大老爷轻咳一声,声音威严了不少道:“此事需得从长计议,我有几个问题存疑!”他转头看向冯铭轩,“轩儿,你既早发现这手串有毒,为何不早说?
轩儿可亲眼看见你大嫂朝手串下毒?当时可有人证?还有断子散和麝香从何而来?
此手串可是你大嫂亲手交与冯胡氏?手串经过了几个人的手才到了冯胡氏的手中?为何其余的人不是轩儿的怀疑对象?”
冯铭轩早知报官会是如此结局,他抱拳道:“大伯父!三年前侄儿发现手串上的毒,选择了隐忍,隐情有四:
其一,当时不报官,侄儿是想给大嫂一个改过自新的机会。大嫂在娘子的认亲礼上刻意刁难她,当时被我和兄长撞破。大嫂对娘子怀恨在心,她有了将娘子赶出家门的想法!
其二,家丑不可外扬!报官无异于将我冯氏的屁股撸起让世人观看!兄长的油坊营生经营得风生水起,若报官,必将对生意有了不好的影响!
其三,有一个下毒的母亲,侄女灵芝以后想嫁个好人家又是何其艰难?
侄儿修余无论是想行商还是科举,他有一个下毒的娘亲,被世人诟病。作为亲二叔,我于心不忍!
其四嘛!阿娘的身子不好,受不住大儿媳给小儿媳下毒的丑陋真相来!
三年前侄儿选择了委屈娘子,而娘子也是顾及冯氏家族的声誉才隐忍不发。”
冯铭轩的话让客厅里的众人皆陷入沉思中。
冯铭睿一言不发,铁青着脸坐在椅子上纹丝不动。他的妻子,通判府的嫡出大小姐,从小耳濡目染,对律法自是一清二楚。
可她却坦然自若的对弟媳妇下毒!她难道就不怕连坐了娘家?
要想人不知除非己莫为,大伯父替张晗胭开脱罪责,虽然证据不足,冯铭睿肯定了是张晗胭所为。
这妇人真真可怕!纵使没有人证物证,冯铭睿却毫不怀疑是张晗胭的手笔!抽丝剥茧,他发现枕边人的真相,可以用蛇蝎心肠去评价她!
冯铭睿又想到因为喝了张晗胭的暖情酒,他们才有了第三个孩子。只是从这一刻起,他的心里对张晗胭再也没了夫妻之情!

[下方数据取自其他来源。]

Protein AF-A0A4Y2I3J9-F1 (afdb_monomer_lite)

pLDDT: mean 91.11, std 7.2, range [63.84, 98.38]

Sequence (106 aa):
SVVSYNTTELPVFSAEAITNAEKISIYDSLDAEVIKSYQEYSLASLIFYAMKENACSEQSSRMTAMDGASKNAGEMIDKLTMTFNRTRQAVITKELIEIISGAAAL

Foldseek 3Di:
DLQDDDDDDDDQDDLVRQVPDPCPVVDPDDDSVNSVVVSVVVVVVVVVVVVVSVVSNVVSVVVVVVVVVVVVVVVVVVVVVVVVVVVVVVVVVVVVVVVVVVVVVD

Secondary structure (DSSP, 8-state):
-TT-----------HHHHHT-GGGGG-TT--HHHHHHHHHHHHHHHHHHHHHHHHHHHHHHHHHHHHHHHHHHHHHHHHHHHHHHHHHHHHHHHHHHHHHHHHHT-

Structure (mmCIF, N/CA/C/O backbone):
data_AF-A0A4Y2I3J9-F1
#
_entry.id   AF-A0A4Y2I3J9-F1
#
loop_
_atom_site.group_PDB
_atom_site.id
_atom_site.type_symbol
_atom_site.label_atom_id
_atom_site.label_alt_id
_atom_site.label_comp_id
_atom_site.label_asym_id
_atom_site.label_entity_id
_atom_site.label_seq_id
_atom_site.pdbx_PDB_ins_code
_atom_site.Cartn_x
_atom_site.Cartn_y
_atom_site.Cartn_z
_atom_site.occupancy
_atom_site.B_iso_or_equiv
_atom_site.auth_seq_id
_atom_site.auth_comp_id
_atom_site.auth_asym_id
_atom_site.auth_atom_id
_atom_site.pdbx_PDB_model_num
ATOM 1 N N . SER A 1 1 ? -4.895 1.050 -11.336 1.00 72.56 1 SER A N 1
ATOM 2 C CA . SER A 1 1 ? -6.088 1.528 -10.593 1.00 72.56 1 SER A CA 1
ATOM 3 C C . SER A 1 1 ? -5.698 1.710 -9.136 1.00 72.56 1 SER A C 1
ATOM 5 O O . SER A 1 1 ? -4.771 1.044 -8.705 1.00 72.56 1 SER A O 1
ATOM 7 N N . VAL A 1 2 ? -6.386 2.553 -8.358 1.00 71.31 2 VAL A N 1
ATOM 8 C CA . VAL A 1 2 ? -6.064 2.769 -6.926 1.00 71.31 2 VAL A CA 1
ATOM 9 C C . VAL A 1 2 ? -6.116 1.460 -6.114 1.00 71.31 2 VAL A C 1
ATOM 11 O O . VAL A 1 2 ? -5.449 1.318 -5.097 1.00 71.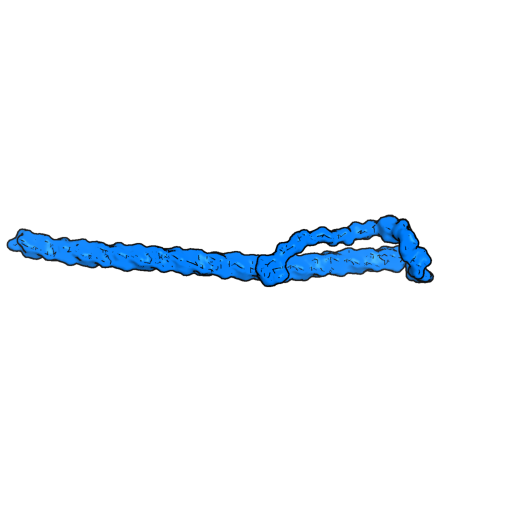31 2 VAL A O 1
ATOM 14 N N . VAL A 1 3 ? -6.867 0.464 -6.587 1.00 73.44 3 VAL A N 1
ATOM 15 C CA . VAL A 1 3 ? -7.047 -0.821 -5.885 1.00 73.44 3 VAL A CA 1
ATOM 16 C C . VAL A 1 3 ? -6.397 -1.994 -6.632 1.00 73.44 3 VAL A C 1
ATOM 18 O O . VAL A 1 3 ? -6.378 -3.114 -6.142 1.00 73.44 3 VAL A O 1
ATOM 21 N N . SER A 1 4 ? -5.863 -1.768 -7.835 1.00 85.12 4 SER A N 1
ATOM 22 C CA . SER A 1 4 ? -5.299 -2.837 -8.666 1.00 85.12 4 SER A CA 1
ATOM 23 C C . SER A 1 4 ? -4.031 -2.364 -9.362 1.00 85.12 4 SER A C 1
ATOM 25 O O . SER A 1 4 ? -4.046 -1.387 -10.122 1.00 85.12 4 SER A O 1
ATOM 27 N N . TYR A 1 5 ? -2.956 -3.094 -9.085 1.00 88.44 5 TYR A N 1
ATOM 28 C CA . TYR A 1 5 ? -1.635 -2.987 -9.683 1.00 88.44 5 TYR A CA 1
ATOM 29 C C . TYR A 1 5 ? -1.272 -4.343 -10.297 1.00 88.44 5 TYR A C 1
ATOM 31 O O . TYR A 1 5 ? -1.595 -5.389 -9.733 1.00 88.44 5 TYR A O 1
ATOM 39 N N . ASN A 1 6 ? -0.624 -4.313 -11.460 1.00 89.19 6 ASN A N 1
ATOM 40 C CA . ASN A 1 6 ? -0.192 -5.507 -12.178 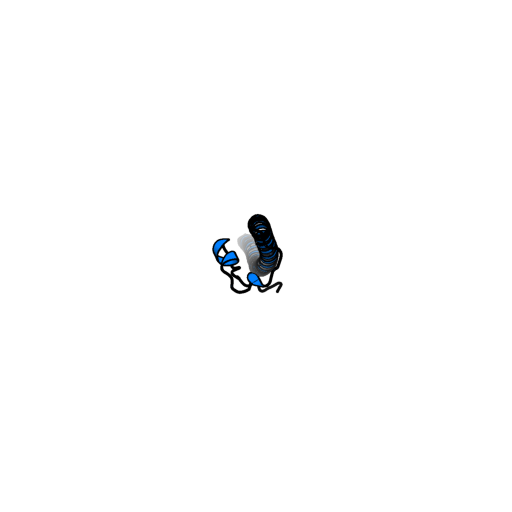1.00 89.19 6 ASN A CA 1
ATOM 41 C C . ASN A 1 6 ? 1.329 -5.533 -12.221 1.00 89.19 6 ASN A C 1
ATOM 43 O O . ASN A 1 6 ? 1.958 -4.529 -12.550 1.00 89.19 6 ASN A O 1
ATOM 47 N N . THR A 1 7 ? 1.916 -6.687 -11.926 1.00 91.44 7 THR A N 1
ATOM 48 C CA . T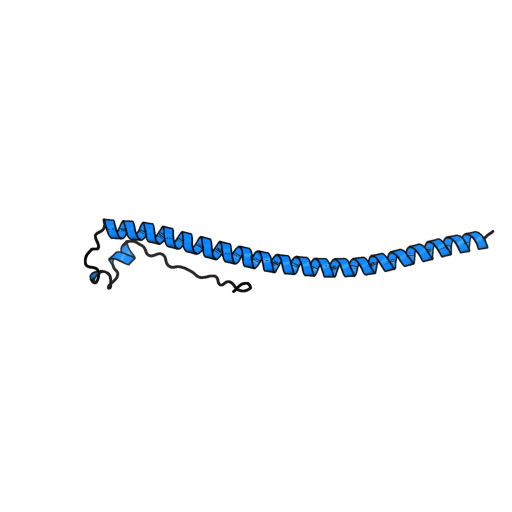HR A 1 7 ? 3.349 -6.896 -12.117 1.00 91.44 7 THR A CA 1
ATOM 49 C C . THR A 1 7 ? 3.617 -7.106 -13.601 1.00 91.44 7 THR A C 1
ATOM 51 O O . THR A 1 7 ? 3.068 -8.023 -14.210 1.00 91.44 7 THR A O 1
ATOM 54 N N . THR A 1 8 ? 4.440 -6.242 -14.185 1.00 90.50 8 THR A N 1
ATOM 55 C CA . THR A 1 8 ? 4.833 -6.310 -15.595 1.00 90.50 8 THR A CA 1
ATOM 56 C C . THR A 1 8 ? 6.342 -6.413 -15.713 1.00 90.50 8 THR A C 1
ATOM 58 O O . THR A 1 8 ? 7.070 -5.750 -14.975 1.00 90.50 8 THR A O 1
ATOM 61 N N . GLU A 1 9 ? 6.809 -7.196 -16.676 1.00 91.44 9 GLU A N 1
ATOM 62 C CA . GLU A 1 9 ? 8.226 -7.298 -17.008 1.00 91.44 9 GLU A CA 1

该怎么处置她?休妻?她此时身怀六甲,还有三个多月才瓜熟蒂落!
和离?错的是张晗胭,为何还要他冯铭睿去顾虑她的恶名?
弟妹何其无辜?张晗胭要对她下断子散!一个与世无争的农家女子,就因为嫁给了二弟,就犯了世俗的天条?碍了张晗胭的眼了?
这世间,碍眼的事多的是,张晗胭都要对碍眼的人下毒除掉?
最毒妇人心,果真如张晗胭!
大老爷缓缓闭上双眼,右手食指轻扣桌面,他沉声道:“去开祠堂!拜祭祖先!毒手串一事,人证物证都不足,不能证明是冯张氏所为!
况且事情过去了三年,以后不必再提!不是我包庇冯张氏,就是报官,也是不了了之!再者说,手串毕竟没有对冯胡氏造成伤害不是?”

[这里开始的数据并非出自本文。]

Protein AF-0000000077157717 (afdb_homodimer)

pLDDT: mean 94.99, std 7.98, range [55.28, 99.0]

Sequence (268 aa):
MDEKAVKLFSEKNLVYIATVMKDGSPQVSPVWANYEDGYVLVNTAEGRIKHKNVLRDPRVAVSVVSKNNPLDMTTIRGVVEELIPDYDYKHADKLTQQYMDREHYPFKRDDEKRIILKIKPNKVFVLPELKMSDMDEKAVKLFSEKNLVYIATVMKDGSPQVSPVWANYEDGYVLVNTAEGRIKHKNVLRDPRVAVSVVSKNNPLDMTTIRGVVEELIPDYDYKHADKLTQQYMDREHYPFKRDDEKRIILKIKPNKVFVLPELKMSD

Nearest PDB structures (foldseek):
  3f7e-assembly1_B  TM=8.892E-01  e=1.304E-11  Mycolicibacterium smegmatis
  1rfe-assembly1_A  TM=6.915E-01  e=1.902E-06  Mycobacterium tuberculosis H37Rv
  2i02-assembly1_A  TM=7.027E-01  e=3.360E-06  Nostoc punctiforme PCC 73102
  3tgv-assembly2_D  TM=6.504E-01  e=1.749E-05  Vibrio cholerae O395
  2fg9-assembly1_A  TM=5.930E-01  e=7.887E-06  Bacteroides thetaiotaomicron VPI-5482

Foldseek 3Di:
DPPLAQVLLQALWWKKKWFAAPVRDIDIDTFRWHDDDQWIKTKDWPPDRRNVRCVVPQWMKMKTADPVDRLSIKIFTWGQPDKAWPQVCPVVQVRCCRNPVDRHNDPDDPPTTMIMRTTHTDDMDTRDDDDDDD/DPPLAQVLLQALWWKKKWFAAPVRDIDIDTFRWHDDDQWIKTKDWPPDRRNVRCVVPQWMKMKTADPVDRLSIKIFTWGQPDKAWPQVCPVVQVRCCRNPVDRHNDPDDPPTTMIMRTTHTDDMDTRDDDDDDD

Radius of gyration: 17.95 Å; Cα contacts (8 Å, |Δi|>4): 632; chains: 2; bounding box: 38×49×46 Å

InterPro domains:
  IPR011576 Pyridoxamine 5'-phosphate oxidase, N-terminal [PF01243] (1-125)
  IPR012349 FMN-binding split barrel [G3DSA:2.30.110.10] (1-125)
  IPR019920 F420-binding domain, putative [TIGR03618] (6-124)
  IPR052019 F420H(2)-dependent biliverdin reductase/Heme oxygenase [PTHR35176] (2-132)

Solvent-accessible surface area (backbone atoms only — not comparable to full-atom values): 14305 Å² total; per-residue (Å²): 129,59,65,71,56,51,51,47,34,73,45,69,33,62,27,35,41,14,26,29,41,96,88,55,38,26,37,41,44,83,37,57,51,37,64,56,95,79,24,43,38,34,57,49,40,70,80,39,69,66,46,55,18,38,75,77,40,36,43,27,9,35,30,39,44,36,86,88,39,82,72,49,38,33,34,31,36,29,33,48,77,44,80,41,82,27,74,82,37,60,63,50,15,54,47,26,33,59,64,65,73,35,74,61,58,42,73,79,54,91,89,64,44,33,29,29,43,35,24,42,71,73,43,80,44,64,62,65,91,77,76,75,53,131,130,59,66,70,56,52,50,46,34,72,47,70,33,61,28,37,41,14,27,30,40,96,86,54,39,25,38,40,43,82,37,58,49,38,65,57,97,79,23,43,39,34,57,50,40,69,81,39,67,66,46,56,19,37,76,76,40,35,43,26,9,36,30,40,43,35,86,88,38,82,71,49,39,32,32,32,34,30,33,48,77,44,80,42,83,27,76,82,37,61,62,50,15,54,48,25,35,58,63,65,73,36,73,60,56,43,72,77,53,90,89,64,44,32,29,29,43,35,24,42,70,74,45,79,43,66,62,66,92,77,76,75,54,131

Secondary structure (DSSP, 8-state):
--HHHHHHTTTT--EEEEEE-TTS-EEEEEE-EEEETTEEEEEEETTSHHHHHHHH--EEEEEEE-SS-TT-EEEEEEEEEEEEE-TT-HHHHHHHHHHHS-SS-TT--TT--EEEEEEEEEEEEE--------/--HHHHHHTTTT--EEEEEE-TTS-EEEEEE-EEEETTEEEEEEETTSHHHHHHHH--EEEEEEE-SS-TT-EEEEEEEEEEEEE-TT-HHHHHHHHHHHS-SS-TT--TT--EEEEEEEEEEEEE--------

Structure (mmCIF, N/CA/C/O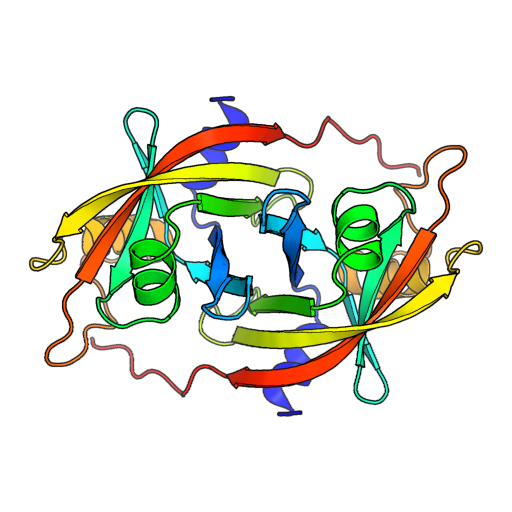 backbone):
data_AF-0000000077157717-model_v1
#
loop_
_entity.id
_entity.type
_entity.pdbx_description
1 polymer "Pyridoxamine 5'-phosphate oxidase-related FMN-binding"
#
loop_
_atom_site.group_PDB
_atom_site.id
_atom_site.type_symbol
_atom_site.label_atom_id
_atom_site.label_alt_id
_atom_site.label_comp_id
_atom_site.label_asym_id
_atom_site.label_entity_id
_atom_site.label_seq_id
_atom_site.pdbx_PDB_ins_code
_atom_site.Cartn_x
_atom_site.Cartn_y
_atom_site.Cartn_z
_atom_site.occupancy
_atom_site.B_iso_or_equiv
_atom_site.auth_seq_id
_atom_site.auth_comp_id
_atom_site.auth_asym_id
_atom_site.auth_atom_id
_atom_site.pdbx_PDB_model_num
ATOM 1 N N . MET A 1 1 ? 18.953 9.531 -1.754 1 82.88 1 MET A N 1
ATOM 2 C CA . MET A 1 1 ? 17.938 8.719 -2.43 1 82.88 1 MET A CA 1
ATOM 3 C C . MET A 1 1 ? 18.047 8.867 -3.945 1 82.88 1 MET A C 1
ATOM 5 O O . MET A 1 1 ? 18.406 9.93 -4.445 1 82.88 1 MET A O 1
ATOM 9 N N . ASP A 1 2 ? 17.766 7.672 -4.66 1 84.56 2 ASP A N 1
ATOM 10 C CA . ASP A 1 2 ? 17.797 7.648 -6.117 1 84.56 2 ASP A CA 1
ATOM 11 C C . ASP A 1 2 ? 16.859 8.703 -6.703 1 84.56 2 ASP A C 1
ATOM 13 O O . ASP A 1 2 ? 15.758 8.906 -6.199 1 84.56 2 ASP A O 1
ATOM 17 N N . GLU A 1 3 ? 17.375 9.422 -7.625 1 87.81 3 GLU A N 1
ATOM 18 C CA . GLU A 1 3 ? 16.609 10.484 -8.273 1 87.81 3 GLU A CA 1
ATOM 19 C C . GLU A 1 3 ? 15.281 9.953 -8.812 1 87.81 3 GLU A C 1
ATOM 21 O O . GLU A 1 3 ? 14.273 10.664 -8.82 1 87.81 3 GLU A O 1
ATOM 26 N N . LYS A 1 4 ? 15.297 8.75 -9.266 1 86.25 4 LYS A N 1
ATOM 27 C CA . LYS A 1 4 ? 14.07 8.148 -9.789 1 86.25 4 LYS A CA 1
ATOM 28 C C . LYS A 1 4 ? 13.016 8.016 -8.703 1 86.25 4 LYS A C 1
ATOM 30 O O . LYS A 1 4 ? 11.836 8.305 -8.93 1 86.25 4 LYS A O 1
ATOM 35 N N . ALA A 1 5 ? 13.461 7.656 -7.539 1 91.12 5 ALA A N 1
ATOM 36 C CA . ALA A 1 5 ? 12.547 7.52 -6.41 1 91.12 5 ALA A CA 1
ATOM 37 C C . ALA A 1 5 ? 12.008 8.883 -5.977 1 91.12 5 ALA A C 1
ATOM 39 O O . ALA A 1 5 ? 10.812 9.023 -5.715 1 91.12 5 ALA A O 1
ATOM 40 N N . VAL A 1 6 ? 12.875 9.867 -5.965 1 94.62 6 VAL A N 1
ATOM 41 C CA . VAL A 1 6 ? 12.492 11.211 -5.547 1 94.62 6 VAL A CA 1
ATOM 42 C C . VAL A 1 6 ? 11.438 11.766 -6.508 1 94.62 6 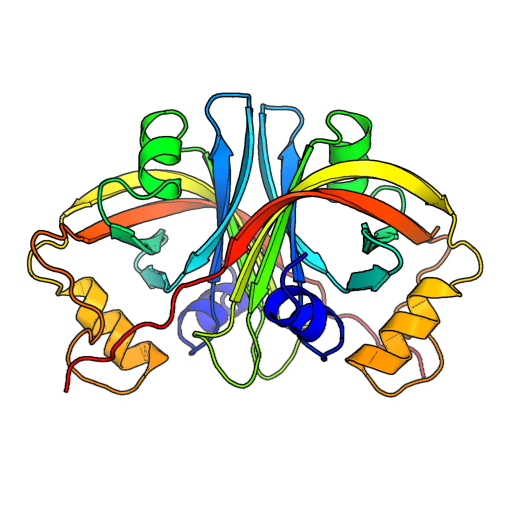VAL A C 1
ATOM 44 O O . VAL A 1 6 ? 10.461 12.383 -6.074 1 94.62 6 VAL A O 1
ATOM 47 N N . LYS A 1 7 ? 11.609 11.523 -7.781 1 94.94 7 LYS A N 1
ATOM 48 C CA . LYS A 1 7 ? 10.695 12.023 -8.805 1 94.94 7 LYS A CA 1
ATOM 49 C C . LYS A 1 7 ? 9.289 11.453 -8.609 1 94.94 7 LYS A C 1
ATOM 51 O O . LYS A 1 7 ? 8.297 12.148 -8.852 1 94.94 7 LYS A O 1
ATOM 56 N N . LEU A 1 8 ? 9.203 10.227 -8.195 1 97.06 8 LEU A N 1
ATOM 57 C CA . LEU A 1 8 ? 7.902 9.602 -7.984 1 97.06 8 LEU A CA 1
ATOM 58 C C . LEU A 1 8 ? 7.086 10.375 -6.953 1 97.06 8 LEU A C 1
ATOM 60 O O . LEU A 1 8 ? 5.863 10.469 -7.07 1 97.06 8 LEU A O 1
ATOM 64 N N . PHE A 1 9 ? 7.758 10.984 -5.941 1 97.81 9 PHE A N 1
ATOM 65 C CA . PHE A 1 9 ? 7.086 11.688 -4.855 1 97.81 9 PHE A CA 1
ATOM 66 C C . PHE A 1 9 ? 6.719 13.109 -5.277 1 97.81 9 PHE A C 1
ATOM 68 O O . PHE A 1 9 ? 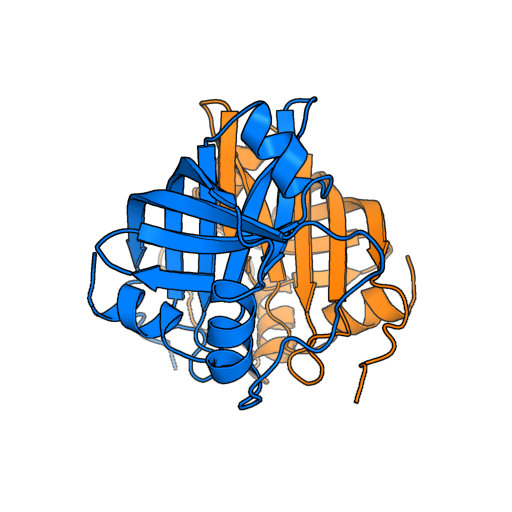6.012 13.812 -4.555 1 97.81 9 PHE A O 1
ATOM 75 N N . SER A 1 10 ? 7.211 13.555 -6.434 1 96.56 10 SER A N 1
ATOM 76 C CA . SER A 1 10 ? 6.938 14.914 -6.898 1 96.56 10 SER A CA 1
ATOM 77 C C . SER A 1 10 ? 5.742 14.945 -7.84 1 96.56 10 SER A C 1
ATOM 79 O O . SER A 1 10 ? 5.258 16.016 -8.203 1 96.56 10 SER A O 1
ATOM 81 N N . GLU A 1 11 ? 5.246 13.75 -8.227 1 96.62 11 GLU A N 1
ATOM 82 C CA . GLU A 1 11 ? 4.105 13.617 -9.133 1 96.62 11 GLU A CA 1
ATOM 83 C C . GLU A 1 11 ? 2.816 13.359 -8.359 1 96.62 11 GLU A C 1
ATOM 85 O O . GLU A 1 11 ? 2.783 13.492 -7.133 1 96.62 11 GLU A O 1
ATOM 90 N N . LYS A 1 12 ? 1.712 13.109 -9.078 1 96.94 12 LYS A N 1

冯铭轩冷笑道:“若手串害了我的娘子,大伯父还能包庇冯张氏么?就是有再多的隐情,我也不可能饶她!”
冯老爷站起身,佝偻着腰,看向大夫人道:“嫂夫人当年来家中,和我说张通判家的嫡长女,贤良淑德,琴棋书画样样精通。将她许给睿儿必定相夫教子,最低能旺我云城冯氏三代!
大嫂!睿儿娶了您的侄女,是我云城冯氏家门不幸也!这几年来,全家人都在忍让她,而她则在变本加厉!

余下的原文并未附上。